Over the past years, there has been an extraordinary development in digital communications especially in the areas of mobile phones, personal computers, satellites, and computer communication. In these digital communication systems, data is represented as a sequence of 0s and 1s. These binary bits are expressed as analog signal waveforms and then transmitted over a communication channel. Communication channels, though, induce interference and noise to the transmitted signal and corrupt it. At the receiver, the corrupted transmitted signal is modulated back to binary bits. The received binary data is an evaluation of the binary data being transmitted. Bit errors may occur because of the transmission and that number of errors depends on the communication channels interference and noise amount.

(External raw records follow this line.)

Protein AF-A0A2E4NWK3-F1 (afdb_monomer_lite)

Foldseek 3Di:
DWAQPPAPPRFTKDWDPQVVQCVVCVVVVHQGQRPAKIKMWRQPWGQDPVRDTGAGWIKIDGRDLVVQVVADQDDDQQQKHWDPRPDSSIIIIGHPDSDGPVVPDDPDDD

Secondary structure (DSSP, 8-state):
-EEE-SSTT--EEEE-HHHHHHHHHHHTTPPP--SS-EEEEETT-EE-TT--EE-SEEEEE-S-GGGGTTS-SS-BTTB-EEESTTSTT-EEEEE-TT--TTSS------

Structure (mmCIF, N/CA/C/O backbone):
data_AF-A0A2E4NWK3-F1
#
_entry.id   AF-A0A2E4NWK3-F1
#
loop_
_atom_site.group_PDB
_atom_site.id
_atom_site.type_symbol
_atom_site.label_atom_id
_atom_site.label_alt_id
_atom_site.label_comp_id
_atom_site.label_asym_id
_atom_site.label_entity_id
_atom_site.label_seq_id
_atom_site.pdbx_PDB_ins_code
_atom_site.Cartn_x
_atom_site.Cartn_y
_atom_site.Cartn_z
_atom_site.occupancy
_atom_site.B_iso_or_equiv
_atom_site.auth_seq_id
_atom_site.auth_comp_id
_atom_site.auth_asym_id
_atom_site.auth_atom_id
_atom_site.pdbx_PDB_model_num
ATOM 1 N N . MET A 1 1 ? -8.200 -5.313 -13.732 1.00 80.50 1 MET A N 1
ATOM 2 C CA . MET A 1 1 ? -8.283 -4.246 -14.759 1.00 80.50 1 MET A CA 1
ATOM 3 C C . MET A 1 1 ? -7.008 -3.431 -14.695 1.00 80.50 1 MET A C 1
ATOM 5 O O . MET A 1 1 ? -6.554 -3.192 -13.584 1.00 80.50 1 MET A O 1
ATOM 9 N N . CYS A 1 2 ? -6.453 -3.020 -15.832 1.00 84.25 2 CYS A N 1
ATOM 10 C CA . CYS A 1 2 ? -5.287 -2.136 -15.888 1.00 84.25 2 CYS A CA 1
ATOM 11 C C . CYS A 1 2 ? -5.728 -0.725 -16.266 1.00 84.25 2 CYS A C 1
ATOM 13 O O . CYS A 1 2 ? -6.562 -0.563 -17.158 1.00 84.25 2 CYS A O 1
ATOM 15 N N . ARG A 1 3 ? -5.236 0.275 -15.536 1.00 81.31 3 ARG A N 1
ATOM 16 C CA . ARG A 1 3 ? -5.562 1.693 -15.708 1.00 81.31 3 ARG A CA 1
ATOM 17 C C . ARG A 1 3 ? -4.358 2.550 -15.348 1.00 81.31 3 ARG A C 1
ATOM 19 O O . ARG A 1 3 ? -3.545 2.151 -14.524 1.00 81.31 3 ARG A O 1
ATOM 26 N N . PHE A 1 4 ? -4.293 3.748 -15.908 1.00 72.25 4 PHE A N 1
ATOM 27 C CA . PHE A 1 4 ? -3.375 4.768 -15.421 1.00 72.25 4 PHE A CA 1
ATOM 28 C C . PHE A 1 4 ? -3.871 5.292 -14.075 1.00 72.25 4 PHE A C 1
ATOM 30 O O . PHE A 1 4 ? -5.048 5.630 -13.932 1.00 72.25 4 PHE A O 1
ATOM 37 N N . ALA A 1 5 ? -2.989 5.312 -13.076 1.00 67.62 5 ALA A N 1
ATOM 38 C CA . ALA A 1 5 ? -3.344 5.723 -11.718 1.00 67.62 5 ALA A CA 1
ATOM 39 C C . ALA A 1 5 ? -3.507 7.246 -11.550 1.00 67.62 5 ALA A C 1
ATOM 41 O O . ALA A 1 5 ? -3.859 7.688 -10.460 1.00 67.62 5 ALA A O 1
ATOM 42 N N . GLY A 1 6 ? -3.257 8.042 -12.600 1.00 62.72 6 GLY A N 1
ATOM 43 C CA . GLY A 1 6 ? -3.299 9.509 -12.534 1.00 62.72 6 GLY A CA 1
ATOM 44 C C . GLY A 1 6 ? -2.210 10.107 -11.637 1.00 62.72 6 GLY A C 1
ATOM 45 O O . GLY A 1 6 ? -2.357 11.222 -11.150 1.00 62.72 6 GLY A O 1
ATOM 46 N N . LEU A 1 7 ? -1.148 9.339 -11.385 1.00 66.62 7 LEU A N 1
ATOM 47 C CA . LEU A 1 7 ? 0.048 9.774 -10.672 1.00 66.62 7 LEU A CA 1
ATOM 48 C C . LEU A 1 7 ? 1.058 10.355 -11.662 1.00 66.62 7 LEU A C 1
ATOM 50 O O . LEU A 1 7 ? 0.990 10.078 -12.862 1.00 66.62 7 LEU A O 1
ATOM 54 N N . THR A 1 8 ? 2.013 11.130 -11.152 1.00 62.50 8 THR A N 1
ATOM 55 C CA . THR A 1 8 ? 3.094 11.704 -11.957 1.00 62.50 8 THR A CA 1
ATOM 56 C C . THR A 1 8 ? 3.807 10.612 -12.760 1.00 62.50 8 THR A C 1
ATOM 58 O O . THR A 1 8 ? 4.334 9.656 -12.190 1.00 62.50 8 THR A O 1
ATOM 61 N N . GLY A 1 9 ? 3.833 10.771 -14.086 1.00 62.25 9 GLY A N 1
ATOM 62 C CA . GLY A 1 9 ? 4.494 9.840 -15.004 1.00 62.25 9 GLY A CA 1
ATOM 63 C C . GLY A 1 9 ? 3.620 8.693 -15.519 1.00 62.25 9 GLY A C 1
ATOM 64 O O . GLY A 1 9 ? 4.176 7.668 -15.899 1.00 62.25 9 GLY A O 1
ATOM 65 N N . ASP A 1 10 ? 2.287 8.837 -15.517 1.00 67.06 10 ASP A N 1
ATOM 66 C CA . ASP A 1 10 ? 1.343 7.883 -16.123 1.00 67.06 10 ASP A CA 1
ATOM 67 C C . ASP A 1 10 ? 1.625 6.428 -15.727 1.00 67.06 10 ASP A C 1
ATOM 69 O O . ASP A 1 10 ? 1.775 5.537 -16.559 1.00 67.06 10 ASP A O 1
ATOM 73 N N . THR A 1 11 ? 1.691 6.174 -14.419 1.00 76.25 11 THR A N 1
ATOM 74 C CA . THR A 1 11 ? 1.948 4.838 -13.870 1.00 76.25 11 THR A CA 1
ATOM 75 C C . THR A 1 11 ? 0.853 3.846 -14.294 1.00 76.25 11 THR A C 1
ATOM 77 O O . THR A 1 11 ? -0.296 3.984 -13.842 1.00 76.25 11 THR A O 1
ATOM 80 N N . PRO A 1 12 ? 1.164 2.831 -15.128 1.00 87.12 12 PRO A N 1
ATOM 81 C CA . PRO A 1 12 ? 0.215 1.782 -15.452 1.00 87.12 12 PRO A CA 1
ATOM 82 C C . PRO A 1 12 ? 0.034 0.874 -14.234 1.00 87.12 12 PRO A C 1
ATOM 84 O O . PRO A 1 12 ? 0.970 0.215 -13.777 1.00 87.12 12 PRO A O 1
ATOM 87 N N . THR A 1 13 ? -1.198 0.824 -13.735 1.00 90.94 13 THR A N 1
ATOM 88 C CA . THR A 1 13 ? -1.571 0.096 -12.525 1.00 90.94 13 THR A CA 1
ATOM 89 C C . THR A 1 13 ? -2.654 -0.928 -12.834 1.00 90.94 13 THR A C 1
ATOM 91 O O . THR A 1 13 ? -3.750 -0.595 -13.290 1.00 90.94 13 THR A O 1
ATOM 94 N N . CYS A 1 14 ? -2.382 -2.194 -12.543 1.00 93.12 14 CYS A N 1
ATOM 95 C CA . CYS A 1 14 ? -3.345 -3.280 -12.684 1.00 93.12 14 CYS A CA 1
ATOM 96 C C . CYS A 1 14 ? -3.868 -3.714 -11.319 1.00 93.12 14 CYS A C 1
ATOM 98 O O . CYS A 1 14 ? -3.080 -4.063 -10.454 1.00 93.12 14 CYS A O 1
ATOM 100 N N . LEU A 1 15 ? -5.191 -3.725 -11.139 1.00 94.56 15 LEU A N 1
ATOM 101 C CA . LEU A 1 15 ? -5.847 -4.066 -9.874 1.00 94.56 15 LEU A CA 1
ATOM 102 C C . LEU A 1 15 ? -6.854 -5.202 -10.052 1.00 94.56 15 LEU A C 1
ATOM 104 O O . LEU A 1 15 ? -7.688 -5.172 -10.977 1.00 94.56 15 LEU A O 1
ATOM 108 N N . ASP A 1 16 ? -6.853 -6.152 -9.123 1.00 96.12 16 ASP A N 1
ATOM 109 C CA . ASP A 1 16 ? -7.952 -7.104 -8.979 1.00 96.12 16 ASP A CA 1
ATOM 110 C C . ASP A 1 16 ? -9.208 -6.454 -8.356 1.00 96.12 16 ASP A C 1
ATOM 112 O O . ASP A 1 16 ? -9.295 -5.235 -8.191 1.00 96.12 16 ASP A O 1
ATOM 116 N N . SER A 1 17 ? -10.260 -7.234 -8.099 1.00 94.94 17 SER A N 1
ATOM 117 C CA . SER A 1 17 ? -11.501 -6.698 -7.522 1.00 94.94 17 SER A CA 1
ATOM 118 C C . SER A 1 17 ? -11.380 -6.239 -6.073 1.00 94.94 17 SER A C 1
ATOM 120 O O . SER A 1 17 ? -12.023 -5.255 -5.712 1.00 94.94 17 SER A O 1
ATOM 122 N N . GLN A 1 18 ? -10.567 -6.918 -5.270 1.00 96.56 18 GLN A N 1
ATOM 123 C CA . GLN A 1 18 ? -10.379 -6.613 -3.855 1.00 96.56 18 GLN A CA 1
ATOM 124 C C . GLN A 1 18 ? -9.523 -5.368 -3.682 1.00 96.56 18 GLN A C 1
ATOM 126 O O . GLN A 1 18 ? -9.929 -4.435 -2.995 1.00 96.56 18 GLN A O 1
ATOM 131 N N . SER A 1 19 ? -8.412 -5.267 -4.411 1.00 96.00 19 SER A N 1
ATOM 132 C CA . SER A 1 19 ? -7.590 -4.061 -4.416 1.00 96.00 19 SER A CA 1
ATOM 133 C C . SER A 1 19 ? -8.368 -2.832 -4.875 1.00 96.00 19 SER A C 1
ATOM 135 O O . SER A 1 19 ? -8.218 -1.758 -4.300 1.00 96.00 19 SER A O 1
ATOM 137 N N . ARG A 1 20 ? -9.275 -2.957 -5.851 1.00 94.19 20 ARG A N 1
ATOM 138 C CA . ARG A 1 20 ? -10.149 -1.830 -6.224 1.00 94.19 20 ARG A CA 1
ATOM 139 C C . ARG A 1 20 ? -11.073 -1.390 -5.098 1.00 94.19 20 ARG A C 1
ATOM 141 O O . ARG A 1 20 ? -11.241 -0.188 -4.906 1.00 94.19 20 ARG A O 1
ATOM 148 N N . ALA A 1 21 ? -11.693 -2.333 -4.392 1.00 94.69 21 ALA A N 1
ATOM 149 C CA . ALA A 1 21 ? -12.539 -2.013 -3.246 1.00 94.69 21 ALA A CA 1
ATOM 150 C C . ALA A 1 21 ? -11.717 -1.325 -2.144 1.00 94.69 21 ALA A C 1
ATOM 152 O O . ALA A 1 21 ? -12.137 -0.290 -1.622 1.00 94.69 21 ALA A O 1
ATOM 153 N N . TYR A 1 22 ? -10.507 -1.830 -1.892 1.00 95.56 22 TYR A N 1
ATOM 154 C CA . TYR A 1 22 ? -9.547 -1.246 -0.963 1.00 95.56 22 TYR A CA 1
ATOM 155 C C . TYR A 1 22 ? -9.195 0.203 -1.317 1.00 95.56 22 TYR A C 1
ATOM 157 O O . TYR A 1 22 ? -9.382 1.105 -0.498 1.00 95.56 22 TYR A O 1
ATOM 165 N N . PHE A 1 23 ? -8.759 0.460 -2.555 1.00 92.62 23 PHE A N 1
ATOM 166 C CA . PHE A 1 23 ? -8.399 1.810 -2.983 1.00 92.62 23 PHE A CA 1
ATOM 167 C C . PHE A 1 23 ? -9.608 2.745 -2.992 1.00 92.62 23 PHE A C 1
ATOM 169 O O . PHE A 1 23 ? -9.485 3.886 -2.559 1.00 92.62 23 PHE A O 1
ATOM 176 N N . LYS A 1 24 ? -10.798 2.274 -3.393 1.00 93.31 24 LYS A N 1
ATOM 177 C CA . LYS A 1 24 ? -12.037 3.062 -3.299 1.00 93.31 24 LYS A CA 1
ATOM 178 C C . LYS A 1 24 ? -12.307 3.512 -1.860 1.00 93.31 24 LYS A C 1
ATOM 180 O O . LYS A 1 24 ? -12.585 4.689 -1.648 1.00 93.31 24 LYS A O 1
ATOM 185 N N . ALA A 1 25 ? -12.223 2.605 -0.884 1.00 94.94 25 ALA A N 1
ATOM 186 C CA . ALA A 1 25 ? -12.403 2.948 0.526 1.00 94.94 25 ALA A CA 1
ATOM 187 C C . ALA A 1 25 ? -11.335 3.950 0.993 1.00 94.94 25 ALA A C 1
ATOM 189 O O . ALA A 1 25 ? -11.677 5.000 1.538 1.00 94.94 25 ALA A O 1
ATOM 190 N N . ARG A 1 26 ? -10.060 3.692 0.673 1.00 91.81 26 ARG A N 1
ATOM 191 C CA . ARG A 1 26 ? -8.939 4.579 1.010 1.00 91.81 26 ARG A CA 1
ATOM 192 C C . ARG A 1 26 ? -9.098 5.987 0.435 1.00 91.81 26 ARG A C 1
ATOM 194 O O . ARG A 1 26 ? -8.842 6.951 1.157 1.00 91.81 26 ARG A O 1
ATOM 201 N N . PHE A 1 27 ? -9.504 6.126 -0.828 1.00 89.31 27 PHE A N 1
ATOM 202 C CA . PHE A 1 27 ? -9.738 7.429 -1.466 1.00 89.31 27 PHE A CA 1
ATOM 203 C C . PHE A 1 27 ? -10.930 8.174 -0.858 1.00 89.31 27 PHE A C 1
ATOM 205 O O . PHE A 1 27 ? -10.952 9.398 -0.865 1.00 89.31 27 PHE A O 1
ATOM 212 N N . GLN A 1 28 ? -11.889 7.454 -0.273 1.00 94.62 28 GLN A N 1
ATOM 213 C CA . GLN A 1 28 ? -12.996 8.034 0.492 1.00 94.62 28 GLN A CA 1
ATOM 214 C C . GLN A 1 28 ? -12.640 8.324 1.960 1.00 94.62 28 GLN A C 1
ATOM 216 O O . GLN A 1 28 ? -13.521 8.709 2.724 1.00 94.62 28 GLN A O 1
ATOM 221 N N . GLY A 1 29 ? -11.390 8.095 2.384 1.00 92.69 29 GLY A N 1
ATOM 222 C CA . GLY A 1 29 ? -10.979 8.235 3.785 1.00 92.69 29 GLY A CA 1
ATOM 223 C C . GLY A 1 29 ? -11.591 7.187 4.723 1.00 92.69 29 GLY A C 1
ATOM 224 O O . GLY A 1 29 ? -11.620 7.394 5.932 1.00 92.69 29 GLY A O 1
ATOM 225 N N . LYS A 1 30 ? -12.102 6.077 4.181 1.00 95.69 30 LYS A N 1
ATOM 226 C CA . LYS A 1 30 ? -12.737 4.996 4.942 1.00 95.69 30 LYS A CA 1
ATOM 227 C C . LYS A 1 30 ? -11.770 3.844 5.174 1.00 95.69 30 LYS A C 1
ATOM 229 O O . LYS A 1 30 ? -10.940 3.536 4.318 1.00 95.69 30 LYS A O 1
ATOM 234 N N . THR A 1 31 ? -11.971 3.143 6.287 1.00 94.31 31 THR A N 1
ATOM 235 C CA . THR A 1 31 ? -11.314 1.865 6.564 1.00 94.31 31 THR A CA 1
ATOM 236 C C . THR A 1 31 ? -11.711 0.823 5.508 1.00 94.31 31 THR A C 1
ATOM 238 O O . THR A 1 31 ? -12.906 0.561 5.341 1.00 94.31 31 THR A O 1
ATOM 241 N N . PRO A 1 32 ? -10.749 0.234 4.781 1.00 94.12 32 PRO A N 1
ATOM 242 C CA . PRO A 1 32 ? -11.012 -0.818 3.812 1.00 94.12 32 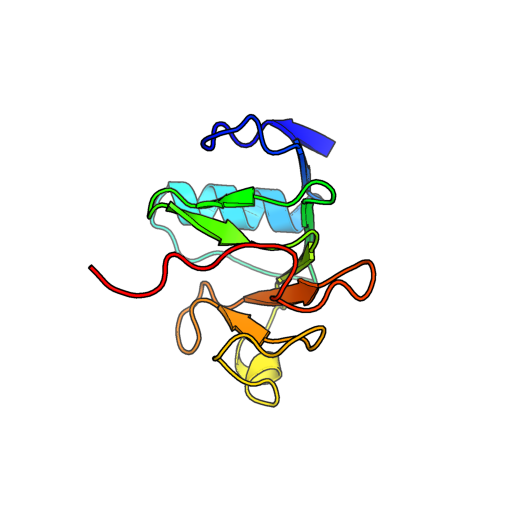PRO A CA 1
ATOM 243 C C . PRO A 1 32 ? -11.494 -2.099 4.489 1.00 94.12 32 PRO A C 1
ATOM 245 O O . PRO A 1 32 ? -10.991 -2.467 5.545 1.00 94.12 32 PRO A O 1
ATOM 248 N N . GLN A 1 33 ? -12.429 -2.798 3.850 1.00 94.12 33 GLN A N 1
ATOM 249 C CA . GLN A 1 33 ? -12.787 -4.170 4.207 1.00 94.12 33 GLN A CA 1
ATOM 250 C C . GLN A 1 33 ? -12.043 -5.101 3.249 1.00 94.12 33 GLN A C 1
ATOM 252 O O . GLN A 1 33 ? -12.270 -5.037 2.039 1.00 94.12 33 GLN A O 1
ATOM 257 N N . VAL A 1 34 ? -11.113 -5.900 3.774 1.00 95.44 34 VAL A N 1
ATOM 258 C CA . VAL A 1 34 ? -10.278 -6.819 2.988 1.00 95.44 34 VAL A CA 1
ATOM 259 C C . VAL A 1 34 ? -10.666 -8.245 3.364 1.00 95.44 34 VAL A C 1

Channel coding is used in digital communications to protect the digital data and reduce the number of bit errors caused by noise and interference. Channel coding is mostly achieved by adding redundant bits into the transmitted data. These additional bits allow the detection and correction of the bit errors in the received information, thus providing a much more reliable transmission. The cost of using channel coding to protect the transmitted information is a reduction in data transfer rate or an increase in bandwidth.
1. FORWARD ERROR CORRECTION BLOCK CODES
1.1 ERROR DETECTION – CORRECTION
Error detection and correction are methods to make sure that information is transmitted error free, even across unreliable networks or media.
Error detection is the ability to detect errors due to noise, interference or other problems to the communication channel during transmission from the transmitter to the receiver. Error correction is the ability to, furthermore, recreate the initial, error-free information.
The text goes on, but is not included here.